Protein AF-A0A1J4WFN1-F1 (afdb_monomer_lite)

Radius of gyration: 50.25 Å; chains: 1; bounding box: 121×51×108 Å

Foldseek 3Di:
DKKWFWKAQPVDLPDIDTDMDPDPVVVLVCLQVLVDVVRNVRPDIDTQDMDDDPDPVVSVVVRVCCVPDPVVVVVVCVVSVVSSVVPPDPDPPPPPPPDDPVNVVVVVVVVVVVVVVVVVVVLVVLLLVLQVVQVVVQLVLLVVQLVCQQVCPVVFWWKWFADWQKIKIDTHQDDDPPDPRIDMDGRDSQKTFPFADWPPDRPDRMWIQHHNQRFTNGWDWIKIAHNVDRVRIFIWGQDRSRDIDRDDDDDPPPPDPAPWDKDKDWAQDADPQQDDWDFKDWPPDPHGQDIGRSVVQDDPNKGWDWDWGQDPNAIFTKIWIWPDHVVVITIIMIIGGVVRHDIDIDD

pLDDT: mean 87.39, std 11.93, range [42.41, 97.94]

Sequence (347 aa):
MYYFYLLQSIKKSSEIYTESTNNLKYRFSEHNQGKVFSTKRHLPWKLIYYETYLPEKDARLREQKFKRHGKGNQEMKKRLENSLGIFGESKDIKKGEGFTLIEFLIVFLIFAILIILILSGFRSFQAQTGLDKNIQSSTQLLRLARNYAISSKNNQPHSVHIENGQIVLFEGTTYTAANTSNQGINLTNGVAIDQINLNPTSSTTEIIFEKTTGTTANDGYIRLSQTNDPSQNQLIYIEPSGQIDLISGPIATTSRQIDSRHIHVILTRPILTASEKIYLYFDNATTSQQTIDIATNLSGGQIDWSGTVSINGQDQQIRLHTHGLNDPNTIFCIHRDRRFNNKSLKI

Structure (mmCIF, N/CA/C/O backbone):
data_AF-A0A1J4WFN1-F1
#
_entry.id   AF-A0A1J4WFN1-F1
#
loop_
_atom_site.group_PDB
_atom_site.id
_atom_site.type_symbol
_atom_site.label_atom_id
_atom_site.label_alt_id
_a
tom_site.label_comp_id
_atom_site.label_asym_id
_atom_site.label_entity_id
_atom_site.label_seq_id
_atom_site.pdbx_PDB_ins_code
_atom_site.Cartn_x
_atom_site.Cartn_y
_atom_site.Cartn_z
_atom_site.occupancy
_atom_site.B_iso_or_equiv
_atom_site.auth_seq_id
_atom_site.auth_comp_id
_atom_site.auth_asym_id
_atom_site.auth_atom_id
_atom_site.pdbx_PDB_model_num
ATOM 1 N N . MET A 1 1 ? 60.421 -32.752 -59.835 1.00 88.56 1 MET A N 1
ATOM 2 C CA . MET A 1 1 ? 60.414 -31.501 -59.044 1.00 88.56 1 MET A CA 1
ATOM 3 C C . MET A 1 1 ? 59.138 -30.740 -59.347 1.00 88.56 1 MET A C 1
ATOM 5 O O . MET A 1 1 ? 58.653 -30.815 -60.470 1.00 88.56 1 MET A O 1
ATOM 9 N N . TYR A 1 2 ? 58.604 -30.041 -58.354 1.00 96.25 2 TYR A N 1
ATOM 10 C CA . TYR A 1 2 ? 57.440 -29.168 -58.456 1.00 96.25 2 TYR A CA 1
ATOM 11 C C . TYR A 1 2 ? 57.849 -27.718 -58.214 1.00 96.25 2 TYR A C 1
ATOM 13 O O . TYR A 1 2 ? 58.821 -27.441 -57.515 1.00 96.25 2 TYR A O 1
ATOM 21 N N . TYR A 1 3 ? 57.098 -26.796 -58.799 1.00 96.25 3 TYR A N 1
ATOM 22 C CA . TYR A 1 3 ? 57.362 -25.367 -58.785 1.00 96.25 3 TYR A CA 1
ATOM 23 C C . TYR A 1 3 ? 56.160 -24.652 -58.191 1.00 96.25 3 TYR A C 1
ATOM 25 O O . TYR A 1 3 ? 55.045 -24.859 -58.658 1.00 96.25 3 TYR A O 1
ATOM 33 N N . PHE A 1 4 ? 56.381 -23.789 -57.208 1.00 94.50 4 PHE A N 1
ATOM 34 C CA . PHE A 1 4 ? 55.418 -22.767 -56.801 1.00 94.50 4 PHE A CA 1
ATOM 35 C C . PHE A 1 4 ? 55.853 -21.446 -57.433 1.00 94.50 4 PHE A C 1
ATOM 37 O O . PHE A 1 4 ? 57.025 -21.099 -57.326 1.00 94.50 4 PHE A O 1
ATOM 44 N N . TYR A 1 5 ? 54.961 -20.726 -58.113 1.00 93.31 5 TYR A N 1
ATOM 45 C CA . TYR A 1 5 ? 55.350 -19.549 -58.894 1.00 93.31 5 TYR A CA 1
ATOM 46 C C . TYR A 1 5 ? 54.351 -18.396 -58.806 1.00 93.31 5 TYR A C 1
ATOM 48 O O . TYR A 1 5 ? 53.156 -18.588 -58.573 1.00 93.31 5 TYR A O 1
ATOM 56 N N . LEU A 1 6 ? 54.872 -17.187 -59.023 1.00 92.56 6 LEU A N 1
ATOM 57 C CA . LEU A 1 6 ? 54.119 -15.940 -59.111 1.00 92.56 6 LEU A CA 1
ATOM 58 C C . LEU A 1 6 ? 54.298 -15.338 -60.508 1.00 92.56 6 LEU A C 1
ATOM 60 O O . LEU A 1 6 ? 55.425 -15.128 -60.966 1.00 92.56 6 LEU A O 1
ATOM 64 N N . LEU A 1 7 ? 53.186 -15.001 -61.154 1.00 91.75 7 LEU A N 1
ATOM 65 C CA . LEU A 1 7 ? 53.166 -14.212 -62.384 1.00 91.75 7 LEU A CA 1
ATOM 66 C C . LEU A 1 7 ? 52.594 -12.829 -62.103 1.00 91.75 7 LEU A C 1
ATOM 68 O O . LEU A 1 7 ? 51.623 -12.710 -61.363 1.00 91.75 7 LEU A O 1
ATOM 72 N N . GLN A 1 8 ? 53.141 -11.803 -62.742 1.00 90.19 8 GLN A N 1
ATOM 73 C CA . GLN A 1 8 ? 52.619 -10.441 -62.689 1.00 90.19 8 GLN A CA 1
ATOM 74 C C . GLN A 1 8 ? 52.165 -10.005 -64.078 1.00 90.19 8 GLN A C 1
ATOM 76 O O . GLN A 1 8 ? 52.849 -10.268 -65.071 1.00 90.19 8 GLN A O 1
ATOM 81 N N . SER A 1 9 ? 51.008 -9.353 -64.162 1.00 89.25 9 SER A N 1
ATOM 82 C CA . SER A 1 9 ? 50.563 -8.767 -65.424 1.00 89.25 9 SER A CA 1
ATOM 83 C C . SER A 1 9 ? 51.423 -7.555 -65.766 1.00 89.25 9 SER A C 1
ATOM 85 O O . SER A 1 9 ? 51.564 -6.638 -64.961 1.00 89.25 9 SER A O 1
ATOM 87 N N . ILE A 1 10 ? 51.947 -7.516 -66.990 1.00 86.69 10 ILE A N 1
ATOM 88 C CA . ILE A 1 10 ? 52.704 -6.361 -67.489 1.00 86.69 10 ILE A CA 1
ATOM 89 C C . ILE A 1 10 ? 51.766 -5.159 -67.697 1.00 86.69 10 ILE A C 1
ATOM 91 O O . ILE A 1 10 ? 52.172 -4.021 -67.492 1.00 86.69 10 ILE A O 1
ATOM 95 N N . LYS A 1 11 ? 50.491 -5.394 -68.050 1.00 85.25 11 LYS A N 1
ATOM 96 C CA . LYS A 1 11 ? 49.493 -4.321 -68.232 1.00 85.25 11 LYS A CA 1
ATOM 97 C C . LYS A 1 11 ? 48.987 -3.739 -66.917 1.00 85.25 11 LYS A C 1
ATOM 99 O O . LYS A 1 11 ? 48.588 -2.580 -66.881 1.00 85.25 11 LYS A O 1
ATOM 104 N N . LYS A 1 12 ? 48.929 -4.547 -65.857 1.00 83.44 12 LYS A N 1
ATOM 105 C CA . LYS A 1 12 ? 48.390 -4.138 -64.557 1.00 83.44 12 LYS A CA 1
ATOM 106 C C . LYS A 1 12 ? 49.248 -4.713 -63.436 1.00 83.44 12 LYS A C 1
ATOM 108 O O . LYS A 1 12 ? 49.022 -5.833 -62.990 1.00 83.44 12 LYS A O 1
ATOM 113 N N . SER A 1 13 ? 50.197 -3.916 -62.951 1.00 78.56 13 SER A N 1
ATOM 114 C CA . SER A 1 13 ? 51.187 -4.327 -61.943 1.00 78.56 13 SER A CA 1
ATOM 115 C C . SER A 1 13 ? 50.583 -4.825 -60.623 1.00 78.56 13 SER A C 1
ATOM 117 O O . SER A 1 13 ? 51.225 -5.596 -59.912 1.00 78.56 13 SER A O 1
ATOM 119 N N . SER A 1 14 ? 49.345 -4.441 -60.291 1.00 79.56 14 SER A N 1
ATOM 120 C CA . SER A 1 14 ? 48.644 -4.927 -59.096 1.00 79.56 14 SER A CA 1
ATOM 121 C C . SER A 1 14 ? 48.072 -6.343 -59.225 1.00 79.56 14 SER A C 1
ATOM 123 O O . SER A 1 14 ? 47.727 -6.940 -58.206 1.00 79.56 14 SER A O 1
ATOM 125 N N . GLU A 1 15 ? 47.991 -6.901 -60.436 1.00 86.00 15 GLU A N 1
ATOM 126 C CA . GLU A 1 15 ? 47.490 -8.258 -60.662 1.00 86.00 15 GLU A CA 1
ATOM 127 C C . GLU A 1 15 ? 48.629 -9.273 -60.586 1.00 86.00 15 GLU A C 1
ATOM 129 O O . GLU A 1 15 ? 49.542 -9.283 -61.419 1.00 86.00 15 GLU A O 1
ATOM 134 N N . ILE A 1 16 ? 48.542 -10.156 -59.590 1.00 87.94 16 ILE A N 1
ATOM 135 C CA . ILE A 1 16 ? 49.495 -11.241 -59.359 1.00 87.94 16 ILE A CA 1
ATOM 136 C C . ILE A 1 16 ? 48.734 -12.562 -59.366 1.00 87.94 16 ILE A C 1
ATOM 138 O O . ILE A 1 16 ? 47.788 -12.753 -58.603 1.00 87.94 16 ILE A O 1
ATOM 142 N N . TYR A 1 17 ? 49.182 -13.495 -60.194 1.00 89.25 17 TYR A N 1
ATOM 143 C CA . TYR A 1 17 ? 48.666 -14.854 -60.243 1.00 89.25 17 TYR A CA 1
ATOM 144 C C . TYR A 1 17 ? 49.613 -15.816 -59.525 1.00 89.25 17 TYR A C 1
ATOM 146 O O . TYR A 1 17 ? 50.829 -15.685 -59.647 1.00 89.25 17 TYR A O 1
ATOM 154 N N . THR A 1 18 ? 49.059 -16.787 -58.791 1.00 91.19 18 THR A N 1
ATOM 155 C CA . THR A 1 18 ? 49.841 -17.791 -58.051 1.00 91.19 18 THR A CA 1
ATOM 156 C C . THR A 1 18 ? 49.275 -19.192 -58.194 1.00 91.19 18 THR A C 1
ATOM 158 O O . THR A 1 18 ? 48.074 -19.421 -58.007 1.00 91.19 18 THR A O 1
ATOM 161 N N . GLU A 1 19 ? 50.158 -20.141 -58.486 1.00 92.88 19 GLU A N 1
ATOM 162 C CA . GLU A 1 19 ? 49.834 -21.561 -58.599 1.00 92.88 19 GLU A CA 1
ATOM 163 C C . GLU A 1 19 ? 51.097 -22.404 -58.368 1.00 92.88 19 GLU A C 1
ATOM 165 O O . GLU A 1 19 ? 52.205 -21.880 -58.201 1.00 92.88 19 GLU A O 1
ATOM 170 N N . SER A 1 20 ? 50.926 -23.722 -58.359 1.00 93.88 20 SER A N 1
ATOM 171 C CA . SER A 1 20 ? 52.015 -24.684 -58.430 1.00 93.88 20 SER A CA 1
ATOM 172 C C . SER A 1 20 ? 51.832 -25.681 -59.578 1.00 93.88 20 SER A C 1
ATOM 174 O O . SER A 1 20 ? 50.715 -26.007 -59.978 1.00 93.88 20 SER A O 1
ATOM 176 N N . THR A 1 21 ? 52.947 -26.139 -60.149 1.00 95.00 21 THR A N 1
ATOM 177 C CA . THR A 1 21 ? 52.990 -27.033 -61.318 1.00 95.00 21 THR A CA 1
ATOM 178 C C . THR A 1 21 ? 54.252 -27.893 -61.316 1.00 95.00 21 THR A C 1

--------

Exercise brief:
Each line from the top of the entries above through the line containing "ATOM 10 C CA" must be transcribed exactly, and no other line may appear.

Solved exercise:
Protein AF-A0A1J4WFN1-F1 (afdb_monomer_lite)

Radius of gyration: 50.25 Å; chains: 1; bounding box: 121×51×108 Å

Foldseek 3Di:
DKKWFWKAQPVDLPDIDTDMDPDPVVVLVCLQVLVDVVRNVRPDIDTQDMDDDPDPVVSVVVRVCCVPDPVVVVVVCVVSVVSSVVPPDPDPPPPPPPDDPVNVVVVVVVVVVVVVVVVVVVLVVLLLVLQVVQVVVQLVLLVVQLVCQQVCPVVFWWKWFADWQKIKIDTHQDDDPPDPRIDMDGRDSQKTFPFADWPPDRPDRMWIQHHNQRFTNGWDWIKIAHNVDRVRIFIWGQDRSRDIDRDDDDDPPPPDPAPWDKDKDWAQDADPQQDDWDFKDWPPDPHGQDIGRSVVQDDPNKGWDWDWGQDPNAIFTKIWIWPDHVVVITIIMIIGGVVRHDIDIDD

pLDDT: mean 87.39, std 11.93, range [42.41, 97.94]

Sequence (347 aa):
MYYFYLLQSIKKSSEIYTESTNNLKYRFSEHNQGKVFSTKRHLPWKLIYYETYLPEKDARLREQKFKRHGKGNQEMKKRLENSLGIFGESKDIKKGEGFTLIEFLIVFLIFAILIILILSGFRSFQAQTGLDKNIQSSTQLLRLARNYAISSKNNQPHSVHIENGQIVLFEGTTYTAANTSNQGINLTNGVAIDQINLNPTSSTTEIIFEKTTGTTANDGYIRLSQTNDPSQNQLIYIEPSGQIDLISGPIATTSRQIDSRHIHVILTRPILTASEKIYLYFDNATTSQQTIDIATNLSGGQIDWSGTVSINGQDQQIRLHTHGLNDPNTIFCIHRDRRFNNKSLKI

Structure (mmCIF, N/CA/C/O backbone):
data_AF-A0A1J4WFN1-F1
#
_entry.id   AF-A0A1J4WFN1-F1
#
loop_
_atom_site.group_PDB
_atom_site.id
_atom_site.type_symbol
_atom_site.label_atom_id
_atom_site.label_alt_id
_a
tom_site.label_comp_id
_atom_site.label_asym_id
_atom_site.label_entity_id
_atom_site.label_seq_id
_atom_site.pdbx_PDB_ins_code
_atom_site.Cartn_x
_atom_site.Cartn_y
_atom_site.Cartn_z
_atom_site.occupancy
_atom_site.B_iso_or_equiv
_atom_site.auth_seq_id
_atom_site.auth_comp_id
_atom_site.auth_asym_id
_atom_site.auth_atom_id
_atom_site.pdbx_PDB_model_num
ATOM 1 N N . MET A 1 1 ? 60.421 -32.752 -59.835 1.00 88.56 1 MET A N 1
ATOM 2 C CA . MET A 1 1 ? 60.414 -31.501 -59.044 1.00 88.56 1 MET A CA 1
ATOM 3 C C . MET A 1 1 ? 59.138 -30.740 -59.347 1.00 88.56 1 MET A C 1
ATOM 5 O O . MET A 1 1 ? 58.653 -30.815 -60.470 1.00 88.56 1 MET A O 1
ATOM 9 N N . TYR A 1 2 ? 58.604 -30.041 -58.354 1.00 96.25 2 TYR A N 1
ATOM 10 C CA . TYR A 1 2 ? 57.440 -29.168 -58.456 1.00 96.25 2 TYR A CA 1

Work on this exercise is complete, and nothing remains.